Re: JCAHO: "Behaviors That Undermine A Culture of Safety" Originally Posted by 2008BSNGRAD
this can be taken a couple of ways ... i'm all for safety in the workplace, but recently it has been used as intimidation towards me from management. i'm a new grad and started two weeks ago at the career i was so happy to start. the facility really cra**ed out on their orientation. i tried talking with the preceptor, the dept. mgr tried to make changes, but the supervisor and charge did things their own way.
so, i pretty much had no supervision or training from anyone and by my 3rd day on the job they wanted me to take two patients on my own.
i didn't think my license and patient safety should be at risk. so, i decided to cut my losses and say i quit to my preceptor in a closed door med room. she followed me down the hall and begged me to stay. i said no. then in a closed door locker room: two overnight nurses were changing and said what's up. i said it's chaos here etc. etc. while i changed and took my bags out of the locker. they defended the situation, of course. the boss talked to me two days later and said during the conversation that they decided not to file an incident report because i was disrupting the workplace. thank you i said .... WOW what kind of cra* is this?
Horizontal violence, mobbing and bullying are threatening our profession. You've provided a great example of how some nurses in management will use the JCAHO "Behaviors" language to perpetuate a self-serving culture that blames the true patient advocate and whistleblower.
Nursing education budgets and direct care RN staffing have been squeezed to accommodate the bottom line financial goals of hospital corporations. You're right, it's not in the best interests of our patients who deserve safe, therapeutic nursing care. You are educated and you should be able to practice the art and science of nursing with the help of expert mentors and preceptors. "Sink or swim" / "trial and error" methods are not professionally appropriate, ethical learning and skill acquisition models.
In this era of market-based, for-profit sale and delivery of health insurance products, a lean and mean industrial model of care has develped. Nurses have been laid off and replaced by less educated, unlicensed staff. Professional skill and judgement is degraded by cookie-cutter "best practice" templates. Many nurses have chosen to flee unsafe, unethical environments rather than risk harming patients and losing their licences. Hospital corporations have escaped accountability for this assault on nursing practice and for creating the onerous working conditions that ushered in the so-called nursing shortage.

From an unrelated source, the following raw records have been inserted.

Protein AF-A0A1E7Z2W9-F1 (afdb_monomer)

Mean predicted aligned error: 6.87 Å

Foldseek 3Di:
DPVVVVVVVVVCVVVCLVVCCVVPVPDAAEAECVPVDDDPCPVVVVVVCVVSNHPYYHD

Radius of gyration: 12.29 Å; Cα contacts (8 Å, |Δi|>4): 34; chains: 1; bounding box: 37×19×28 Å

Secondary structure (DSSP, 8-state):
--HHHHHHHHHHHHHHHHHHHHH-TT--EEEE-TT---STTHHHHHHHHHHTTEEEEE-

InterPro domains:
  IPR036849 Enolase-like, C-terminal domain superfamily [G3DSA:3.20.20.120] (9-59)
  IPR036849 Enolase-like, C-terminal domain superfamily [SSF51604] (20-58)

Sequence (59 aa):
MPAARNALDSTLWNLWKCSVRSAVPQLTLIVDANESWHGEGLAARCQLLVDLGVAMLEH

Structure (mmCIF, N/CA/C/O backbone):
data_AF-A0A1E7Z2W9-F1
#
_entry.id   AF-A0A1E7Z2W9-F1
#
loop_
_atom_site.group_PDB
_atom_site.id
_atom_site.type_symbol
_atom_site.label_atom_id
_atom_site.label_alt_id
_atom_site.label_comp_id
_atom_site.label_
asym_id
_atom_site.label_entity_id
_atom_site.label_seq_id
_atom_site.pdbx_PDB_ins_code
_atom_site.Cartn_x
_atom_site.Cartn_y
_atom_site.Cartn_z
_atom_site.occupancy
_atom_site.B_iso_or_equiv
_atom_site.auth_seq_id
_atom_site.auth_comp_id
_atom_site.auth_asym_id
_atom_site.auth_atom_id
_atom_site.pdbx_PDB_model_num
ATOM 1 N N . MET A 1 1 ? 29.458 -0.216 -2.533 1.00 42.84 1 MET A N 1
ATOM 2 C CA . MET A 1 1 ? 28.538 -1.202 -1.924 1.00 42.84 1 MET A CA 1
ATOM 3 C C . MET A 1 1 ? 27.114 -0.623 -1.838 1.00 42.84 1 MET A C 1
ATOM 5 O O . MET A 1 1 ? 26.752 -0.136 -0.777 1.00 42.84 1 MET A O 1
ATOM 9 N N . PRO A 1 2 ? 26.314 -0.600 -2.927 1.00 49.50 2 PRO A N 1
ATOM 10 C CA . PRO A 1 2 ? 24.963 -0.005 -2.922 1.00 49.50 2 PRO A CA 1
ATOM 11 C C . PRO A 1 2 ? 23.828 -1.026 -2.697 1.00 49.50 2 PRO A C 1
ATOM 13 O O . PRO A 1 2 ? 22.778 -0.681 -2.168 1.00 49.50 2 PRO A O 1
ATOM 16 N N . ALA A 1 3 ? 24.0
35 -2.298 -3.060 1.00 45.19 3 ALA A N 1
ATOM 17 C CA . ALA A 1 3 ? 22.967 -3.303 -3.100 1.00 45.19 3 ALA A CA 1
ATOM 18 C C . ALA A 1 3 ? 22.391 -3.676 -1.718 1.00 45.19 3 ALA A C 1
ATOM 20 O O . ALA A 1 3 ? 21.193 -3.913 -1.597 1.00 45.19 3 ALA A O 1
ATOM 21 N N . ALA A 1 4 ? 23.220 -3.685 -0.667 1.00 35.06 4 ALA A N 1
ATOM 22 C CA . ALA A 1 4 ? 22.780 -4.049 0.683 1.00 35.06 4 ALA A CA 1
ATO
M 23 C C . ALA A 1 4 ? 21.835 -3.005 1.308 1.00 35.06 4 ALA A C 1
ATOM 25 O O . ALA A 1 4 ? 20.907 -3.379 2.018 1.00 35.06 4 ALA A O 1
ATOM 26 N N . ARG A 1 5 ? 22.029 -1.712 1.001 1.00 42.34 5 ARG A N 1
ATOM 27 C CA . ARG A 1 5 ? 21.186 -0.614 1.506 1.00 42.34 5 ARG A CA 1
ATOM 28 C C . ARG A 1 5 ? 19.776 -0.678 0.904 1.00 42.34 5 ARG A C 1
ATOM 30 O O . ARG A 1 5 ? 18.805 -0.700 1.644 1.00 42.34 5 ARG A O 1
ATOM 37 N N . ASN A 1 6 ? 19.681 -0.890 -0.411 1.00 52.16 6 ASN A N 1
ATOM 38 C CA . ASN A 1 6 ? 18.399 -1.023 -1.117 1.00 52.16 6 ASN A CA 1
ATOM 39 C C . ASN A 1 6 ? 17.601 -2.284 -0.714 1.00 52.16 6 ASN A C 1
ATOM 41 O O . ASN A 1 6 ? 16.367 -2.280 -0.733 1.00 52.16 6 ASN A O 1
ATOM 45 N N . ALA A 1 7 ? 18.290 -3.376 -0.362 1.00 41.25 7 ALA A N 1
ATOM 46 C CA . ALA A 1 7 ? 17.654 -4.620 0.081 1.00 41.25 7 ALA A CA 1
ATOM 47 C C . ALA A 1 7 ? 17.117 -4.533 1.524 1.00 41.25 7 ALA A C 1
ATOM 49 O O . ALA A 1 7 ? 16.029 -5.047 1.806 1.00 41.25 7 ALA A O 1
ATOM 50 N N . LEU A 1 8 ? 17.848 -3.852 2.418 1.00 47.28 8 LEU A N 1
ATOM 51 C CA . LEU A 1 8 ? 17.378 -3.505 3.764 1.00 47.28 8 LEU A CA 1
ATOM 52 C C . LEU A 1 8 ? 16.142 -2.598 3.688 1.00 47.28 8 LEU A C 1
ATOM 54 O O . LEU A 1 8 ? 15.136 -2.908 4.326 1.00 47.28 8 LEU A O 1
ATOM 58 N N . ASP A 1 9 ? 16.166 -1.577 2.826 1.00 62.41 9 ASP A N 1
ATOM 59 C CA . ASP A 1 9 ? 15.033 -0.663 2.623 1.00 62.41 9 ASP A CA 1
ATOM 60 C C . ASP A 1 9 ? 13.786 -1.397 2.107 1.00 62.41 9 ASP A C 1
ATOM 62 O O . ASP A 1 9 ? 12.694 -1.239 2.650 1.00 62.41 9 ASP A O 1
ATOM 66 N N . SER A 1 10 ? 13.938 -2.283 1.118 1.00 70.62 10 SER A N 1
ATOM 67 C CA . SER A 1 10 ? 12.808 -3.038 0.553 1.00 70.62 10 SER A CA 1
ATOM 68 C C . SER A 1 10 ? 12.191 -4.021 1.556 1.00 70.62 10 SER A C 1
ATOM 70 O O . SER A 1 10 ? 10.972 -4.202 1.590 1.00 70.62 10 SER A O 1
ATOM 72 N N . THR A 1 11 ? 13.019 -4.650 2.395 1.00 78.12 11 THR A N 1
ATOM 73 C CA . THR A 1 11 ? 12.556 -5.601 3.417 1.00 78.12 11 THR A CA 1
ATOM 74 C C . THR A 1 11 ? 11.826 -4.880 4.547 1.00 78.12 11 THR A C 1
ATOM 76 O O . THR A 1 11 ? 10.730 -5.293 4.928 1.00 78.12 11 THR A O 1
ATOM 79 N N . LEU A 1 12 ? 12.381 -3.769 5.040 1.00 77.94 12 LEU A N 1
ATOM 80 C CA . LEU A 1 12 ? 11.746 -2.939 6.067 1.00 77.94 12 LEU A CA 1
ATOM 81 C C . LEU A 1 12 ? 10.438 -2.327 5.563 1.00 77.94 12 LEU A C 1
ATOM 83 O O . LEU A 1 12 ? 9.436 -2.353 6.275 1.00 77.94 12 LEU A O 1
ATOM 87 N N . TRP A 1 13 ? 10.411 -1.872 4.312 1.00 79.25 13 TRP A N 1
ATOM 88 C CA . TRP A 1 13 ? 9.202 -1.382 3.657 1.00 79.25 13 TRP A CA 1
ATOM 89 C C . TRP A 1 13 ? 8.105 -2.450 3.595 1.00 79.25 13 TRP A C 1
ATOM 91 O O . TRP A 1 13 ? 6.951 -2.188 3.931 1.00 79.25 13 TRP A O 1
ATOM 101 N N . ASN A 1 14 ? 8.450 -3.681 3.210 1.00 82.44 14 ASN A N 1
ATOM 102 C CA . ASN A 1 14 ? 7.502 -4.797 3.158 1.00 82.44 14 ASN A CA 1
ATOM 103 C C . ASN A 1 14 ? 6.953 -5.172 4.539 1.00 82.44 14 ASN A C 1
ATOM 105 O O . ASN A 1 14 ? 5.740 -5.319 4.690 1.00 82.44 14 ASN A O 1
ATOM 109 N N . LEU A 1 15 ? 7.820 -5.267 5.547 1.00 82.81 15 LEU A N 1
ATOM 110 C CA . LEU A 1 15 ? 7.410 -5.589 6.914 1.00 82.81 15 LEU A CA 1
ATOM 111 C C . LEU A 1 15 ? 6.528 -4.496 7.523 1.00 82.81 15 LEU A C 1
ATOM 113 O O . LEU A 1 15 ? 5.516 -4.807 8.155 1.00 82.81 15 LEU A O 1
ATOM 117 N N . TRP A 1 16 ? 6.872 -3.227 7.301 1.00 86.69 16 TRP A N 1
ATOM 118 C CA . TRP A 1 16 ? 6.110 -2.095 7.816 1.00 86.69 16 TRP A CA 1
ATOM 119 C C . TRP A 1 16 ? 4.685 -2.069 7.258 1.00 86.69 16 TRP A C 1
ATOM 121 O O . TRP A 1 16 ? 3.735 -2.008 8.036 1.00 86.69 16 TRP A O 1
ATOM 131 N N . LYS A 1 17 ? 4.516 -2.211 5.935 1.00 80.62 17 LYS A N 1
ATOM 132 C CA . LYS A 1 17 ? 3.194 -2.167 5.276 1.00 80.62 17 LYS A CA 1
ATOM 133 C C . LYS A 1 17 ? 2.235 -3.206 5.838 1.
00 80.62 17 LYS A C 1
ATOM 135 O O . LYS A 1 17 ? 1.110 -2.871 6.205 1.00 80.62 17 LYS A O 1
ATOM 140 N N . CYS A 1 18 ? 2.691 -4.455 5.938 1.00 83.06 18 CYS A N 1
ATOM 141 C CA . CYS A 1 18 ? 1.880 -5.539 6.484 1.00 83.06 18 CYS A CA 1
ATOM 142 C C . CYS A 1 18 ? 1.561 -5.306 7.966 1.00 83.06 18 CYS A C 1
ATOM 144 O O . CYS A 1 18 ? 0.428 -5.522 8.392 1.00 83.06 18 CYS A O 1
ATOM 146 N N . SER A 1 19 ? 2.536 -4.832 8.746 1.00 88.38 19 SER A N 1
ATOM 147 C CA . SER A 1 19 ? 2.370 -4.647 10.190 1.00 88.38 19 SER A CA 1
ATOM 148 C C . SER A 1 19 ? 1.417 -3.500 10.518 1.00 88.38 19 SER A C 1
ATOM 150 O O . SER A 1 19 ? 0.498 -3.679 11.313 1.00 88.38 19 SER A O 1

I hope you will not leave the nursing profession and that you will seek employment in a facility where the nurses have chosen to organize against such workplace practices. Nurses at the facility where I work organized with the California Nurses' Association/National Nurses Organizing Committee. We have an all RN staff nurse Professional Performance Committee that proactively and collectively acts to create an environment where bedside nursing practice can thrive, in the exclusive interests of the patient. It offers genuine protection for patient and professional advocates. Some larger teaching hospitals offer a little more in the way of new grad internship programs, but public facilities have felt the budget squeeze as well.
Please check out the California Nurses Foundation website for exciting news about nurse mentor/nurse preceptor programs with proven results that help recruit and retain new nursing grads like yourself, and nurses who are new to a specialty. The answers are at hand, and part of the solution is for us to have a national, single-payer health plan. Hospitals, doctors, and nurses should be compensated for providing medically necessary care. Instead of hiring bean counters and collection agencies to demand payment from the multitude of insurers that deny their claims, or limiting access by closing their emergency rooms, hospitals could be hiring more nurses to provide actual care for their patients. Hospitals should be able to ask, "How can we help you?," instead of "What kind of insurance do you have?"